Stored dataset items:
+--
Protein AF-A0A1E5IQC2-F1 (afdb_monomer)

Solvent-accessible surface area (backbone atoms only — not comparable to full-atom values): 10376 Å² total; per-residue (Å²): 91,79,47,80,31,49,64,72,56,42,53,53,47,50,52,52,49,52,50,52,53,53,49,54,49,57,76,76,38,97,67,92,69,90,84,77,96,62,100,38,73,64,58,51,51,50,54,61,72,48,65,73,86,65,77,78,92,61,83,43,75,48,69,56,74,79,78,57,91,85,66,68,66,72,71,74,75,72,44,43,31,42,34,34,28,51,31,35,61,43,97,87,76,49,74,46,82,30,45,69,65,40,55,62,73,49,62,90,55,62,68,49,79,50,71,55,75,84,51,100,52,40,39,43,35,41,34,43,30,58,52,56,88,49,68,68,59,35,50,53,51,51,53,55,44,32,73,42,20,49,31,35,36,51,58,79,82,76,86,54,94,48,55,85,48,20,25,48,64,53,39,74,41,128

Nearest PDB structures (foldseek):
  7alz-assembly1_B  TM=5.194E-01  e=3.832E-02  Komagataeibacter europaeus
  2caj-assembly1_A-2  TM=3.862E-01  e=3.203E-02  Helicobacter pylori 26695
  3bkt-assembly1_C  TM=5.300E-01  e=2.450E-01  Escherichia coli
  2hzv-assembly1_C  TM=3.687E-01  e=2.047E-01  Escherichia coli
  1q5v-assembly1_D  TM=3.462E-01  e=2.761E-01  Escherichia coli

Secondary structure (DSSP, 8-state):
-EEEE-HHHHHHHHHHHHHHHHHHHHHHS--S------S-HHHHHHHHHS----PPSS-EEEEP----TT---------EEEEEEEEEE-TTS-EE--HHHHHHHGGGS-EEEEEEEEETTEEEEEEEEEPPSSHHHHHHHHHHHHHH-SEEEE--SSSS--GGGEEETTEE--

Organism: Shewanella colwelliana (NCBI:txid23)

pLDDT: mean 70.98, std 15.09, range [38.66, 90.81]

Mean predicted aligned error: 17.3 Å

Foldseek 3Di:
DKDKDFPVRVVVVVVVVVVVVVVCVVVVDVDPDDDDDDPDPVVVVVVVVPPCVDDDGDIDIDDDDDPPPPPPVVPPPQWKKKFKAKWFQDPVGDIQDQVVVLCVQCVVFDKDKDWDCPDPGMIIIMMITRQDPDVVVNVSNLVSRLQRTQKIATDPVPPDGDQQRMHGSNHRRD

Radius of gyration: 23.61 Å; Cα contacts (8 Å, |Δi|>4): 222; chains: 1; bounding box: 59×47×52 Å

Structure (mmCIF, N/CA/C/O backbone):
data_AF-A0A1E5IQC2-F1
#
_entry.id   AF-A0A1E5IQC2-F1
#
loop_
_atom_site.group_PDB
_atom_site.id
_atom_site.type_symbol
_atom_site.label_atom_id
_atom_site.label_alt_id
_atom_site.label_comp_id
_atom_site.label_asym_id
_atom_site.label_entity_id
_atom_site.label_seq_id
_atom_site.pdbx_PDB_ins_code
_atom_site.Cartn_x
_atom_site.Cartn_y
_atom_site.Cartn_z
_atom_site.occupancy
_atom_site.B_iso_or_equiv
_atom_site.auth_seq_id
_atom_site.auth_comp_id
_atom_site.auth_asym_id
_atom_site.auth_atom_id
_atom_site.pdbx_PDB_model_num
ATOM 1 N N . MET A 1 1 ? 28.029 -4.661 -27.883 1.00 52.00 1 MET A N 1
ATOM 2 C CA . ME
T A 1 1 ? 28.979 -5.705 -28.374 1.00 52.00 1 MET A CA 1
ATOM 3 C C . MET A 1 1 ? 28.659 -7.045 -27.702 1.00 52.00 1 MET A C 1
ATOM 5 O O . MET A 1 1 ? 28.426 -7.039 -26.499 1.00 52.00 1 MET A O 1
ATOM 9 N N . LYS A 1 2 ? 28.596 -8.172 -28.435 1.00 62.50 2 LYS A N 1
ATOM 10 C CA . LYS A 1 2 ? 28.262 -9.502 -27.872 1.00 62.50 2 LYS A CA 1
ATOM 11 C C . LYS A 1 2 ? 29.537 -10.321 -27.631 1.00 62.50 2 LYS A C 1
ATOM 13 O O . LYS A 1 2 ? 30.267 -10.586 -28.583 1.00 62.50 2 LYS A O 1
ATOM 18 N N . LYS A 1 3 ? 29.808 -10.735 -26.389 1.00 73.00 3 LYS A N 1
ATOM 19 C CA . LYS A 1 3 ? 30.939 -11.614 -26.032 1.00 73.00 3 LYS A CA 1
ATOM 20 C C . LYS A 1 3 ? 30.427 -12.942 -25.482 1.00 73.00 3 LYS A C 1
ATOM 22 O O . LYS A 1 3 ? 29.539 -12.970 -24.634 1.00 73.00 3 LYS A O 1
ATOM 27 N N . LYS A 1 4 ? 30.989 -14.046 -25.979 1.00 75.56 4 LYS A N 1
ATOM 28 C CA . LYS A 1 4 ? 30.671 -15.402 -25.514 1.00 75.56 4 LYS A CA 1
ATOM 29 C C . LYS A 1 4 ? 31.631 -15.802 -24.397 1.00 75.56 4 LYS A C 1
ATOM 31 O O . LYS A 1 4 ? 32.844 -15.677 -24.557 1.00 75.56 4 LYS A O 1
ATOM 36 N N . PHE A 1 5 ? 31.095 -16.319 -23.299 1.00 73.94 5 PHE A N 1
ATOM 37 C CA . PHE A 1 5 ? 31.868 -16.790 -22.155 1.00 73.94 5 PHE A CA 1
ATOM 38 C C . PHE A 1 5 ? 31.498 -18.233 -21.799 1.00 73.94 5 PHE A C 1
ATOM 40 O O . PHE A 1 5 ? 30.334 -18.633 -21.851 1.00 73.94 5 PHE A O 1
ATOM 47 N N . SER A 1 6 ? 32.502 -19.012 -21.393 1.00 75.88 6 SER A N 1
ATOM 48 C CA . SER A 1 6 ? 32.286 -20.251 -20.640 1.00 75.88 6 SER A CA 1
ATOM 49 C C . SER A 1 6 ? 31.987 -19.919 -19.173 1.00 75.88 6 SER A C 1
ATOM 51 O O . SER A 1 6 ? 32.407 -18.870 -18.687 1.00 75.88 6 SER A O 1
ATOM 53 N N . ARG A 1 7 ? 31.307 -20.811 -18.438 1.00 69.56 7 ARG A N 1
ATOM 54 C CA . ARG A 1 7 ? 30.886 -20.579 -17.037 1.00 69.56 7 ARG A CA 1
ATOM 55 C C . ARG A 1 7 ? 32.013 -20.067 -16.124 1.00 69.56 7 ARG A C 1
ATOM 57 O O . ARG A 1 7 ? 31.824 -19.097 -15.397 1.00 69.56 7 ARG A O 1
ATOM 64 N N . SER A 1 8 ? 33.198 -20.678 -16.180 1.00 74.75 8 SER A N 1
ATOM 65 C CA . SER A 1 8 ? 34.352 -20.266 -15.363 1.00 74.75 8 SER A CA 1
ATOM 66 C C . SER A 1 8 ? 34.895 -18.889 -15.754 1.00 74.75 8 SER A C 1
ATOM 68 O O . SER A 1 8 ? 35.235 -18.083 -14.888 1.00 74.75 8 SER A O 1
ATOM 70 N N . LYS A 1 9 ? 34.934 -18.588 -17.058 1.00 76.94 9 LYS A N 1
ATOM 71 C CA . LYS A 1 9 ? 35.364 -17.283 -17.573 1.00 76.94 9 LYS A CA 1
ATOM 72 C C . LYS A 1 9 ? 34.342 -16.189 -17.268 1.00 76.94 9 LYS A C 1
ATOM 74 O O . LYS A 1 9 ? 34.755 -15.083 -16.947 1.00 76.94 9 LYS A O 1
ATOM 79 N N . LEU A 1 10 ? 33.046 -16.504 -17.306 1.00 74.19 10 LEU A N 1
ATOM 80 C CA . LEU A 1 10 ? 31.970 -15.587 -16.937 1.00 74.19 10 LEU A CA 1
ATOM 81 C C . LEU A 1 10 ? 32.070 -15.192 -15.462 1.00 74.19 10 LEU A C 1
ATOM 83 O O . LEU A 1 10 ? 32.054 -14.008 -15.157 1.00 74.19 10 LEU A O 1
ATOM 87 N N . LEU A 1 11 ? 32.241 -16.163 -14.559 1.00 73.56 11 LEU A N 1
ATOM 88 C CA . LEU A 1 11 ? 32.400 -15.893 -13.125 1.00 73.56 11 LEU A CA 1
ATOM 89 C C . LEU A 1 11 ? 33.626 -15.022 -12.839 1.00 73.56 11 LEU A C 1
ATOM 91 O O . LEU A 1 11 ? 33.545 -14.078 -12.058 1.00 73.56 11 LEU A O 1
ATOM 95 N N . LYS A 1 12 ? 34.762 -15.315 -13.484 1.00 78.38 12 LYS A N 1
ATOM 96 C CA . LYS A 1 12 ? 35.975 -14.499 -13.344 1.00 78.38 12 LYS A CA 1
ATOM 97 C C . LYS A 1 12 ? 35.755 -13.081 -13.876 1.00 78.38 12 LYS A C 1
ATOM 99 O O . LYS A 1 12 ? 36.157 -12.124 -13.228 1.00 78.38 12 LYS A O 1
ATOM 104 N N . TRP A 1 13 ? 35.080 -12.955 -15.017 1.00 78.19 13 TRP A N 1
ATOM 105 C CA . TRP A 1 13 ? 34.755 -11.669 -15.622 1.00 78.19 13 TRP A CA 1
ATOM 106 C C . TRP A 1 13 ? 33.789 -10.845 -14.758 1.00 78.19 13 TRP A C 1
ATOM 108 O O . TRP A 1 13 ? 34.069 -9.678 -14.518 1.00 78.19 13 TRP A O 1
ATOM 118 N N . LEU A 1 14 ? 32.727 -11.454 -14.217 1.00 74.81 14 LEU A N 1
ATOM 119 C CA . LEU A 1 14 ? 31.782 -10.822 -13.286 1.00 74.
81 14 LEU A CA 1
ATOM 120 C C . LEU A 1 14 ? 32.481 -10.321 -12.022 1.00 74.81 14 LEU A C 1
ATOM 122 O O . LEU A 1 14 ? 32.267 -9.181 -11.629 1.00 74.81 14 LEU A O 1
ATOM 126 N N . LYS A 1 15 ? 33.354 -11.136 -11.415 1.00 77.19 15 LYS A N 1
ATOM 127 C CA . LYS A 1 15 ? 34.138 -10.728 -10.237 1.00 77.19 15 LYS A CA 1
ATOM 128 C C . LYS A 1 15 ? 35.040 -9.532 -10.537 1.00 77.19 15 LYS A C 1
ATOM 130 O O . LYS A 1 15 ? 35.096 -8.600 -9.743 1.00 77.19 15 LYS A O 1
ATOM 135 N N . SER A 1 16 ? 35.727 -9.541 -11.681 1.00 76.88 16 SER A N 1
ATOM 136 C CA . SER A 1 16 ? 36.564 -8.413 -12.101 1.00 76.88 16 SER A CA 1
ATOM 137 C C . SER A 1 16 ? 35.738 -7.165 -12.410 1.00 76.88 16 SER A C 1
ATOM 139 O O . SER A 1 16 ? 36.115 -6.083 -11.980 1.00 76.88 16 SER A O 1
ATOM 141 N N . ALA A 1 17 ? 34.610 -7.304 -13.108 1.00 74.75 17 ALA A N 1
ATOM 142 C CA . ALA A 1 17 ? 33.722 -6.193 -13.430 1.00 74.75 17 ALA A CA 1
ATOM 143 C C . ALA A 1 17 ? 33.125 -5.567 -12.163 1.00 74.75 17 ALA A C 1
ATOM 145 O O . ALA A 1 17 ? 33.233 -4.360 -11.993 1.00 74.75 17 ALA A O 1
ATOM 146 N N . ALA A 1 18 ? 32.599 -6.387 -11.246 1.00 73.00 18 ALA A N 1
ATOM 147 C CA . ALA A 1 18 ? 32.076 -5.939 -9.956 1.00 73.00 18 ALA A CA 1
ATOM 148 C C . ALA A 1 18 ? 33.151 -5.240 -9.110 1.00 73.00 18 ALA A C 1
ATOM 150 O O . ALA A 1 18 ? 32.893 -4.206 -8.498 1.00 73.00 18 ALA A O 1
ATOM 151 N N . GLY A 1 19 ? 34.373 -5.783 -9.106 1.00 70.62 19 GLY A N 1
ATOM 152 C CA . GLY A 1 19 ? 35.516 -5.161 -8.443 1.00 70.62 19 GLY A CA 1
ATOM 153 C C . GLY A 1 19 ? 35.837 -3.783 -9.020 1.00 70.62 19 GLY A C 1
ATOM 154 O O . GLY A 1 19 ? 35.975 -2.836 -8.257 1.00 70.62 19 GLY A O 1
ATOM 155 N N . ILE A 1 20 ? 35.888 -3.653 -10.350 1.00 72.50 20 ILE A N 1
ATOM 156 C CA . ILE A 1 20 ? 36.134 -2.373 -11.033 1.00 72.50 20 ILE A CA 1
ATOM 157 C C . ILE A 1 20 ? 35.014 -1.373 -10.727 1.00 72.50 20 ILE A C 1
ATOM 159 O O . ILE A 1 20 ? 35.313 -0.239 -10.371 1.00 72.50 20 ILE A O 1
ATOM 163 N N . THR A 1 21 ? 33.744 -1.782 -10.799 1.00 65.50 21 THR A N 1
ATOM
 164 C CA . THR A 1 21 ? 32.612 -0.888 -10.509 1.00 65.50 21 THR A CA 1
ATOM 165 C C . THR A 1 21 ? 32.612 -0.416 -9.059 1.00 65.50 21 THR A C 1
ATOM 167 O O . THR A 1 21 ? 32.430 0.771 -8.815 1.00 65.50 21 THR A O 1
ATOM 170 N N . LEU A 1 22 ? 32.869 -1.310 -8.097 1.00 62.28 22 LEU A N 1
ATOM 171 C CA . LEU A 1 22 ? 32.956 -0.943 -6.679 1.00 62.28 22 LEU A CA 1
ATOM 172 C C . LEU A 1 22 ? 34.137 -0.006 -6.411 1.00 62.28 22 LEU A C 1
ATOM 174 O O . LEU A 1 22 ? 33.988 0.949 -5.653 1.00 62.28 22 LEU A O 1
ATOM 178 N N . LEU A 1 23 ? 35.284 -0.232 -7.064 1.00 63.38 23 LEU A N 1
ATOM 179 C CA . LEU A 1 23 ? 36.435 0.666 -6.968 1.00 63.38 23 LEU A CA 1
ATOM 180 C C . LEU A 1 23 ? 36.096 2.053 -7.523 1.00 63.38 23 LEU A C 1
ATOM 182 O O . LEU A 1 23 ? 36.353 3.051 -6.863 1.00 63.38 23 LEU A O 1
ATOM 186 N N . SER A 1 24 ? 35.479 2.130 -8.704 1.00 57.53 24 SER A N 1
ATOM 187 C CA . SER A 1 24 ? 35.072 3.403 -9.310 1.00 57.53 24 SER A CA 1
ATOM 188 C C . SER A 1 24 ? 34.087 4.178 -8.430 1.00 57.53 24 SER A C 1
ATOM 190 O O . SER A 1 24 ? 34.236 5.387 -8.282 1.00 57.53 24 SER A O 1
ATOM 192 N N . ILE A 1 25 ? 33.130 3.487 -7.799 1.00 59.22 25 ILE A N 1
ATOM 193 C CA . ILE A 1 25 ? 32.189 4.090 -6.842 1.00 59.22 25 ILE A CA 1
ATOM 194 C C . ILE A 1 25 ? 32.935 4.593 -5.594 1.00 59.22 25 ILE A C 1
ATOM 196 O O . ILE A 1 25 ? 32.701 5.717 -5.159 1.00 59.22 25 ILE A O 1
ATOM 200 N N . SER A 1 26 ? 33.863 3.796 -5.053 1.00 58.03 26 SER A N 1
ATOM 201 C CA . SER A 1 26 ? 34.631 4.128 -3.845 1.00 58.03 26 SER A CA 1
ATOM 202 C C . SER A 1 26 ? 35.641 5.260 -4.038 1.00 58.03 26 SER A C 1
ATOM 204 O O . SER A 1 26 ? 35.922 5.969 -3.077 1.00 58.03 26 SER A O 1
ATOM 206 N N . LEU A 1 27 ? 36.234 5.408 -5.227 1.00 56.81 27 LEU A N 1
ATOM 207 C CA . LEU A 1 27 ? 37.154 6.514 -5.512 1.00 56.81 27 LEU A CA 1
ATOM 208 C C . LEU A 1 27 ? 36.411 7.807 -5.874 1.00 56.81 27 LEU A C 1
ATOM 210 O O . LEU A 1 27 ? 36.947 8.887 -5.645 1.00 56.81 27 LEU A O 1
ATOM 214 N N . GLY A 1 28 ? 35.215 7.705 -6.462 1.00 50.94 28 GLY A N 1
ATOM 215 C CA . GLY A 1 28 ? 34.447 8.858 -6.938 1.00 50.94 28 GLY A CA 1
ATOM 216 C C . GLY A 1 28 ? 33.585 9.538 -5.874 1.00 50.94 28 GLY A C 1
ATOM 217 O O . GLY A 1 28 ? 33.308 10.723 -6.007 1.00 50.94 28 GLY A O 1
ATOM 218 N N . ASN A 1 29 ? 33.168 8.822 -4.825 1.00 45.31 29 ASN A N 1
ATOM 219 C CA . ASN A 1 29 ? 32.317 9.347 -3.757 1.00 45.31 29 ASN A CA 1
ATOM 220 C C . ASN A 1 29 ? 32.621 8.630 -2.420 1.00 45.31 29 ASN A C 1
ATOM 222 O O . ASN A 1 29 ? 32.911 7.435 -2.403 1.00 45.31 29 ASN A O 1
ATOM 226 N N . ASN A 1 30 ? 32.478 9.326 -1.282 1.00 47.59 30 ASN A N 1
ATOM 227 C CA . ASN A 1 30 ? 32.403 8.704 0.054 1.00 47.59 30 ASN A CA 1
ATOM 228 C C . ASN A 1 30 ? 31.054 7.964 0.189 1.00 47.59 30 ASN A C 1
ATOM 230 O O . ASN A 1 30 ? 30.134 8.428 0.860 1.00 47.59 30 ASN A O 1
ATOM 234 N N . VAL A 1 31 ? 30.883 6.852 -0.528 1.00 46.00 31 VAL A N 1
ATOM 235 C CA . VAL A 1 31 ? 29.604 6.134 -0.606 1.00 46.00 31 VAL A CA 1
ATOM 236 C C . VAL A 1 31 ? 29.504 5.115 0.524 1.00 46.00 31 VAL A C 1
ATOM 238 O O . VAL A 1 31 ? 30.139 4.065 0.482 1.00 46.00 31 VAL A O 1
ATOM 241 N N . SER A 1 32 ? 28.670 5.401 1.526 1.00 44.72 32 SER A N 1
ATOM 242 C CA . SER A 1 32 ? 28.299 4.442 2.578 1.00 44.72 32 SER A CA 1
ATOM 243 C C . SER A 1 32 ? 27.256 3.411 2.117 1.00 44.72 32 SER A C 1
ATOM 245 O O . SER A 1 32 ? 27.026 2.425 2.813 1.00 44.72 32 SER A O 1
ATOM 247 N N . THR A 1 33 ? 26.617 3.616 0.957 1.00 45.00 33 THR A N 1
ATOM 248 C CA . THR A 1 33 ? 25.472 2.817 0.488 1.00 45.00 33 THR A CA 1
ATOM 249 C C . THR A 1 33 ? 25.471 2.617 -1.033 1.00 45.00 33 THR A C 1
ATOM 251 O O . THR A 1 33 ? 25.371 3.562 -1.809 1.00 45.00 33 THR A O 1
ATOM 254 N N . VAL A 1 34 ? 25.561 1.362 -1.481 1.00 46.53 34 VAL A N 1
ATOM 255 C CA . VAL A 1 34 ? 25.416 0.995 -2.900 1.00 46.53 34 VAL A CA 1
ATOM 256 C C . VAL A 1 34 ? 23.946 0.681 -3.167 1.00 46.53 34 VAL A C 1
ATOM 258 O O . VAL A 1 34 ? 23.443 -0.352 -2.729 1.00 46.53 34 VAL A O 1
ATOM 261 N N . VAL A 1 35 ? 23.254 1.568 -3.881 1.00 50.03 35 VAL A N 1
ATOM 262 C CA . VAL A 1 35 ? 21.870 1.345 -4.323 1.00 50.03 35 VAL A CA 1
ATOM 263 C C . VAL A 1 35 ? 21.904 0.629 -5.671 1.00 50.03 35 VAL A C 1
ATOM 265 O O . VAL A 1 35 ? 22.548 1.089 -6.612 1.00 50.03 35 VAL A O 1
+--
Please, from the entries above, set down exactly the lines from the one containing "ATOM 118 N N" through the one containing "ATOM 128 C C", and only those.

**SOLUTION BELOW**
ATOM 118 N N . LEU A 1 14 ? 32.727 -11.454 -14.217 1.00 74.81 14 LEU A N 1
ATOM 119 C CA . LEU A 1 14 ? 31.782 -10.822 -13.286 1.00 74.
81 14 LEU A CA 1
ATOM 120 C C . LEU A 1 14 ? 32.481 -10.321 -12.022 1.00 74.81 14 LEU A C 1
ATOM 122 O O . LEU A 1 14 ? 32.267 -9.181 -11.629 1.00 74.81 14 LEU A O 1
ATOM 126 N N . LYS A 1 15 ? 33.354 -11.136 -11.415 1.00 77.19 15 LYS A N 1
ATOM 127 C CA . LYS A 1 15 ? 34.138 -10.728 -10.237 1.00 77.19 15 LYS A CA 1
ATOM 128 C C . LYS A 1 15 ? 35.040 -9.532 -10.537 1.00 77.19 15 LYS A C 1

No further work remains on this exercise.